*What the task asks:* Using the entries that follow, write out the line containing "ATOM 73 C CA", the line containing "ATOM 92 C C", and every line between them, exactly and nothing else.

*Data to process:*
-.-.-

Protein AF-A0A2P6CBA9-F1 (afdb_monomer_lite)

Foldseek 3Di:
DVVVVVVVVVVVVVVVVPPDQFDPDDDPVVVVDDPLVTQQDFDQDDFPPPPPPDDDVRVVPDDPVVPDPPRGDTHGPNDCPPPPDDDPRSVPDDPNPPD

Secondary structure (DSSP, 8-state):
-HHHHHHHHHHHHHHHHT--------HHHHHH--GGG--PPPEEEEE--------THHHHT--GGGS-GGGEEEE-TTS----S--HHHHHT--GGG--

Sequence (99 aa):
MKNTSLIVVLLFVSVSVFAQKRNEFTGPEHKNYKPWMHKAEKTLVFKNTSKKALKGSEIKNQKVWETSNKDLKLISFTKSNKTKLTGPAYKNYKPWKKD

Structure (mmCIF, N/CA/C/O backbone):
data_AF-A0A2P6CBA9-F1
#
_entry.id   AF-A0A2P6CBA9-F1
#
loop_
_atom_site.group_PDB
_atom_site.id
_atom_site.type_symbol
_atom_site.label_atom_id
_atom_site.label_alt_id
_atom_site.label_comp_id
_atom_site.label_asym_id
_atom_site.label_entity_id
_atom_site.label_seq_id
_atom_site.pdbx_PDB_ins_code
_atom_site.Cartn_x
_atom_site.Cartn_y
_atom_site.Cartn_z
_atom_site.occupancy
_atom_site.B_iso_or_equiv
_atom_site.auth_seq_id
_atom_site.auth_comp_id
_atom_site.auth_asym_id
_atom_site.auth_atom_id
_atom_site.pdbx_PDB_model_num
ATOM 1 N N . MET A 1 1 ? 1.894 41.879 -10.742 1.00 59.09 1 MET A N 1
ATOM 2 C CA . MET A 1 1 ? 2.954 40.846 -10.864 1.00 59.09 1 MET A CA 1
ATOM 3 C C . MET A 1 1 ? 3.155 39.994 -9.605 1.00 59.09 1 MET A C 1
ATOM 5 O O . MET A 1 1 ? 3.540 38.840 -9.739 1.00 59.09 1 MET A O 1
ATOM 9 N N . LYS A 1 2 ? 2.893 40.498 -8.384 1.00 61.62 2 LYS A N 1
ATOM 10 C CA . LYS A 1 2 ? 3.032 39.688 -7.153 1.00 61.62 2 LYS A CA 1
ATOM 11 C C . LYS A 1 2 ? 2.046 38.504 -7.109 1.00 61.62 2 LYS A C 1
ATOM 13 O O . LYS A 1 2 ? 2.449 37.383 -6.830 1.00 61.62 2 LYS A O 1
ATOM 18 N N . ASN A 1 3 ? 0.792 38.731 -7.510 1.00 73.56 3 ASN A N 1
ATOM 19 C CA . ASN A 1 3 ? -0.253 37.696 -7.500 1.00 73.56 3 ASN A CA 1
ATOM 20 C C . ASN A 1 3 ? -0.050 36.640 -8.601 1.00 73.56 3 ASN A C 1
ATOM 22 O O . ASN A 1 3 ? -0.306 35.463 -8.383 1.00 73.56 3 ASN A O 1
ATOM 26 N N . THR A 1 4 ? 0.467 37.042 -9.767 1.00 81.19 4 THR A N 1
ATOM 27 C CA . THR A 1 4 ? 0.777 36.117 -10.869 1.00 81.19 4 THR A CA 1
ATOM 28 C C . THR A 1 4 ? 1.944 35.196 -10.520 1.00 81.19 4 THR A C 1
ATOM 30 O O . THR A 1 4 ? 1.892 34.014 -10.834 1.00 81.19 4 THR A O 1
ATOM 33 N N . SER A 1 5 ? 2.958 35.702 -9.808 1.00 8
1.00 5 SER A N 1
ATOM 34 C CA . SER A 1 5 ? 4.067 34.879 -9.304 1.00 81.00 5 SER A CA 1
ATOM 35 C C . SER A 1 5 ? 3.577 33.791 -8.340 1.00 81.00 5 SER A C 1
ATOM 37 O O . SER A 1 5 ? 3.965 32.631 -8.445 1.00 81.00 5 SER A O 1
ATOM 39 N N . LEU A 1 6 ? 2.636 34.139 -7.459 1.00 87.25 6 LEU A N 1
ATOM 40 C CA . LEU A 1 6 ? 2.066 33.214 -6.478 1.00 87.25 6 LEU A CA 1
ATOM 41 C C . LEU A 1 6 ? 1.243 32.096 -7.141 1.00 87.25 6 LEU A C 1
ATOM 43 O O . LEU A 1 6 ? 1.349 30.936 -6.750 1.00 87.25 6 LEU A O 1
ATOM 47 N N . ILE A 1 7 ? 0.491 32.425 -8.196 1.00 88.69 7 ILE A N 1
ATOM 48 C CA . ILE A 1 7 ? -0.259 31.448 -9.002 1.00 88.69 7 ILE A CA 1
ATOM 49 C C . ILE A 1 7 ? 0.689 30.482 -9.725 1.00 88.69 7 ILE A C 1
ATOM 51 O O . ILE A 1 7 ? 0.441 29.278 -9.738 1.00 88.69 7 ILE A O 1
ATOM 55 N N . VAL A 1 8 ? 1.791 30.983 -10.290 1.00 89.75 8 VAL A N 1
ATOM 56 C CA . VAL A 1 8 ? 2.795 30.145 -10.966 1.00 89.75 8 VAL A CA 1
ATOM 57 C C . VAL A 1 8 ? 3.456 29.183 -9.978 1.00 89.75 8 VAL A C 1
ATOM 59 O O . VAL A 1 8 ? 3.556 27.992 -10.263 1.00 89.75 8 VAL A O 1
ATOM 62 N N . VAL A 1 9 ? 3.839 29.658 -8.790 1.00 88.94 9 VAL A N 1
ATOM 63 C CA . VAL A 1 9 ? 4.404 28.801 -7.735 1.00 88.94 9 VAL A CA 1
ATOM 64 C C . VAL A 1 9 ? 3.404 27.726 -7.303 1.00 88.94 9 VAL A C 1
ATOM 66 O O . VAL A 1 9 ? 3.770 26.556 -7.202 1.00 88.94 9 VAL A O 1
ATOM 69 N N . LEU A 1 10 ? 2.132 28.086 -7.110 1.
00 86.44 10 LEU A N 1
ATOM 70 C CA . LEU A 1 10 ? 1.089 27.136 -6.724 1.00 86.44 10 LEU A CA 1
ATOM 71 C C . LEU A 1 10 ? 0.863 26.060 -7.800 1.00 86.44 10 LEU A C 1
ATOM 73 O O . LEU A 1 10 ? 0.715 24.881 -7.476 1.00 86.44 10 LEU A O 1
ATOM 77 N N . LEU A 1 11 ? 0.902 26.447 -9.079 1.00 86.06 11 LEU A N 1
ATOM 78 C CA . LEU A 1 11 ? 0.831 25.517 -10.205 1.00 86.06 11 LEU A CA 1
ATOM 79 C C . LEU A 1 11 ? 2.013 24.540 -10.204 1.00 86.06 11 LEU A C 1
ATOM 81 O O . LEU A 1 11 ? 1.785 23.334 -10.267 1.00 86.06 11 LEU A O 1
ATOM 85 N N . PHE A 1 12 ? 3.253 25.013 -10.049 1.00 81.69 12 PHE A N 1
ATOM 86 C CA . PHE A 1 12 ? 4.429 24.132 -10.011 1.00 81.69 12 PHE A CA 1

-.-.-

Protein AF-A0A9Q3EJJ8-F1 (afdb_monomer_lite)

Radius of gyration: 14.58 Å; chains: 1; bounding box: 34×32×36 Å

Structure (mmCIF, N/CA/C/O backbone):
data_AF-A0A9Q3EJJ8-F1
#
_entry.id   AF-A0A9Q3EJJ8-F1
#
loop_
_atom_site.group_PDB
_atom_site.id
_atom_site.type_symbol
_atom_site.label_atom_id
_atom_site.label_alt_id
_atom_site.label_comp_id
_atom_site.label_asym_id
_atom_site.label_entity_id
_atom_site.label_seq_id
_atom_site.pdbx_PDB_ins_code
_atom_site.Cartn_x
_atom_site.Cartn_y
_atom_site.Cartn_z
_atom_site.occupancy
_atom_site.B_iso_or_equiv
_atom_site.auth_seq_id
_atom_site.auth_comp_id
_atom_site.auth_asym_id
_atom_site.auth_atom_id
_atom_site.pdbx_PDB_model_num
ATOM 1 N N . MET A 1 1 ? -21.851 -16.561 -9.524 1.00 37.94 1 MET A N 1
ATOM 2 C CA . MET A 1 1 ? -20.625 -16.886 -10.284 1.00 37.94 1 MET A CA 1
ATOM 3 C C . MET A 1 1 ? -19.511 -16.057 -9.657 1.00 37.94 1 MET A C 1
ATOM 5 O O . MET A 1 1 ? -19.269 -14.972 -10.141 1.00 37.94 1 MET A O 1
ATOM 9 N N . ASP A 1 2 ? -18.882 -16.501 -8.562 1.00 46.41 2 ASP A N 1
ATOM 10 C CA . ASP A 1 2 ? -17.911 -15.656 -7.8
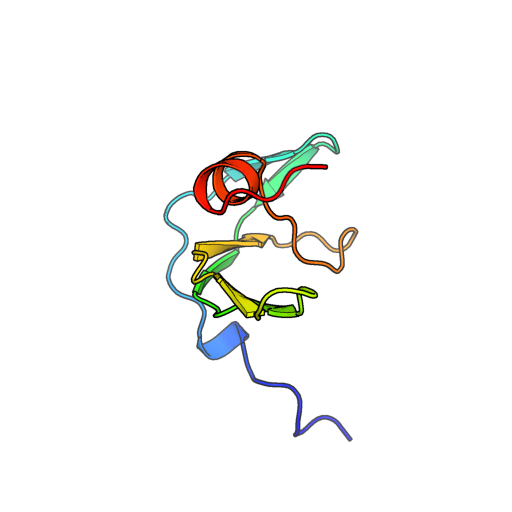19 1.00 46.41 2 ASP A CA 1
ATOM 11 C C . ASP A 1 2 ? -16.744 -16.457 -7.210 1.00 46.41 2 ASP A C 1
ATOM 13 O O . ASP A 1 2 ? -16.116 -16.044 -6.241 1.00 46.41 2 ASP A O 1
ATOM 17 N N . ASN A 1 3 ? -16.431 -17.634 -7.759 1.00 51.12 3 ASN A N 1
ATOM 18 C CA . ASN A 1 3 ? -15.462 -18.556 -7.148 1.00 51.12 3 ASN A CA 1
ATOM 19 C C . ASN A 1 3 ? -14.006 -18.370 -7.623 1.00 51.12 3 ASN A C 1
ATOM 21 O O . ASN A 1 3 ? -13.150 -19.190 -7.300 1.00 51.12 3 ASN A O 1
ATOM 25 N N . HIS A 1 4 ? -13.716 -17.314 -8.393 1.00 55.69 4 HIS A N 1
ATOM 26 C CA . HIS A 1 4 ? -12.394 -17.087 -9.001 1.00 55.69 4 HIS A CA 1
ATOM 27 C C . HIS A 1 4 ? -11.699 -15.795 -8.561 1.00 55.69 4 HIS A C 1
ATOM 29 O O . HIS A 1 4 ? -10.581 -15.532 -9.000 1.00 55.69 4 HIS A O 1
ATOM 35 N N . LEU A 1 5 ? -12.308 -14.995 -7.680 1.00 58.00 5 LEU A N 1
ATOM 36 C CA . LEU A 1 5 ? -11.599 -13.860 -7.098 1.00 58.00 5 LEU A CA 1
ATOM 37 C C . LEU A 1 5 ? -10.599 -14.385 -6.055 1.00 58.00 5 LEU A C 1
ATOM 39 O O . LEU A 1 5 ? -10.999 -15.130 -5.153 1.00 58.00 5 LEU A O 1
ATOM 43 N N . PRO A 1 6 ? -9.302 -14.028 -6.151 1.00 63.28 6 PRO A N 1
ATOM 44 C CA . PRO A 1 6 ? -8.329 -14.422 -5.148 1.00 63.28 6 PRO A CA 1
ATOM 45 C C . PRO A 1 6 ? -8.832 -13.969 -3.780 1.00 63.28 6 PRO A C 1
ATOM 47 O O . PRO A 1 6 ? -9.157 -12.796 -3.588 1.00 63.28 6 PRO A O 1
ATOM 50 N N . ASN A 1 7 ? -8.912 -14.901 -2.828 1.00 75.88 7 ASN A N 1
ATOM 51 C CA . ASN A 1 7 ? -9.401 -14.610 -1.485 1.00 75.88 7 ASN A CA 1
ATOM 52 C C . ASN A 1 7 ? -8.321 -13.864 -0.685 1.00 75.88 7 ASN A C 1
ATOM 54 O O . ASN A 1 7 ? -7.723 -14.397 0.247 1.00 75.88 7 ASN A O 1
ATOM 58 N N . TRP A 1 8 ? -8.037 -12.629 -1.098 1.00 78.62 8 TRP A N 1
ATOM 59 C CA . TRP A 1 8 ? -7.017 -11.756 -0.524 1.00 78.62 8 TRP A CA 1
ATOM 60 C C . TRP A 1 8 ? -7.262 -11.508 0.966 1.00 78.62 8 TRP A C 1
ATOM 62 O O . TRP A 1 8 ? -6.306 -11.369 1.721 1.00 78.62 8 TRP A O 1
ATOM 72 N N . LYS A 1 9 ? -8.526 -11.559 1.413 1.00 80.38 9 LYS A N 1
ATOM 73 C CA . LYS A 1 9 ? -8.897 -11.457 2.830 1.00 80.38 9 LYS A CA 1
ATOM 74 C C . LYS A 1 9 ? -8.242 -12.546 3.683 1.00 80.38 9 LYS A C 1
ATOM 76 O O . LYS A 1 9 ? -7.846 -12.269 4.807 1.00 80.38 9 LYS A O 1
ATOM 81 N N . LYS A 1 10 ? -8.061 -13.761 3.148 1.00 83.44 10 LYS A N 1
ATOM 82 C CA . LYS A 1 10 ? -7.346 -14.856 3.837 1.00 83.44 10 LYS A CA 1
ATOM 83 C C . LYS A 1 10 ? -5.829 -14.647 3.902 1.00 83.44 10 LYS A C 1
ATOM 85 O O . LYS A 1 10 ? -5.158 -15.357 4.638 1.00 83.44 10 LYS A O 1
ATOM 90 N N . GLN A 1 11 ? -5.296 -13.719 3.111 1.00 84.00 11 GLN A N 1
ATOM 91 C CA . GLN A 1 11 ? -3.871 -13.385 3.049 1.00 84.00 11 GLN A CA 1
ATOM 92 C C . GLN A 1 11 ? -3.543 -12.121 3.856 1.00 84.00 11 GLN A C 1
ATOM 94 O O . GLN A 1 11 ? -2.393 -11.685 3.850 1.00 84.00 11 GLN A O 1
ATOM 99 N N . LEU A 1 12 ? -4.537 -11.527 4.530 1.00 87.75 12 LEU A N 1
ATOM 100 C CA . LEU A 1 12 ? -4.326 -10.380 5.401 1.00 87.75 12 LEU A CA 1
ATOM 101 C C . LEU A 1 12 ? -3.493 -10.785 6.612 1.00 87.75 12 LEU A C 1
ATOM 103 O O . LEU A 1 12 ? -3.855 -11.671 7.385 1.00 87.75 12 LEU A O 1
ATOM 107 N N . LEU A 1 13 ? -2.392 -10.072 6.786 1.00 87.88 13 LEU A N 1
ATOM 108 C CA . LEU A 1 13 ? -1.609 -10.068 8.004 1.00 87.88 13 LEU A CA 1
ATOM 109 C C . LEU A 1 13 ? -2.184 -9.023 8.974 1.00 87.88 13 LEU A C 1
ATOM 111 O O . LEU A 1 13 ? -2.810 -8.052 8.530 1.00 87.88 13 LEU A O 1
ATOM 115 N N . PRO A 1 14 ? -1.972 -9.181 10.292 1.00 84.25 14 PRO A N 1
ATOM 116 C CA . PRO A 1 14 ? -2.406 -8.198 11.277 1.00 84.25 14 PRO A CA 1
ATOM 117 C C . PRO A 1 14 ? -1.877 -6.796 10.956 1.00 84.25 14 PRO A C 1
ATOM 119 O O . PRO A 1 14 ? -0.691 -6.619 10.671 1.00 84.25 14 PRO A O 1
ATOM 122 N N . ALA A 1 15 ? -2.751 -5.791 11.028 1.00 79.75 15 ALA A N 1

-.-.-

*Solution:*
ATOM 73 C CA . LYS A 1 9 ? -8.897 -11.457 2.830 1.00 80.38 9 LYS A CA 1
ATOM 74 C C . LYS A 1 9 ? -8.242 -12.546 3.683 1.00 80.38 9 LYS A C 1
ATOM 76 O O . LYS A 1 9 ? -7.846 -12.269 4.807 1.00 80.38 9 LYS A O 1
ATOM 81 N N . LYS A 1 10 ? -8.061 -13.761 3.148 1.00 83.44 10 LYS A N 1
ATOM 82 C CA . LYS A 1 10 ? -7.346 -14.856 3.837 1.00 83.44 10 LYS A CA 1
ATOM 83 C C . LYS A 1 10 ? -5.829 -14.647 3.902 1.00 83.44 10 LYS A C 1
ATOM 85 O O . LYS A 1 10 ? -5.158 -15.357 4.638 1.00 83.44 10 LYS A O 1
ATOM 90 N N . GLN A 1 11 ? -5.296 -13.719 3.111 1.00 84.00 11 GLN A N 1
ATOM 91 C CA . GLN A 1 11 ? -3.871 -13.385 3.049 1.00 84.00 11 GLN A CA 1
ATOM 92 C C . GLN A 1 11 ? -3.543 -12.121 3.856 1.00 84.00 11 GLN A C 1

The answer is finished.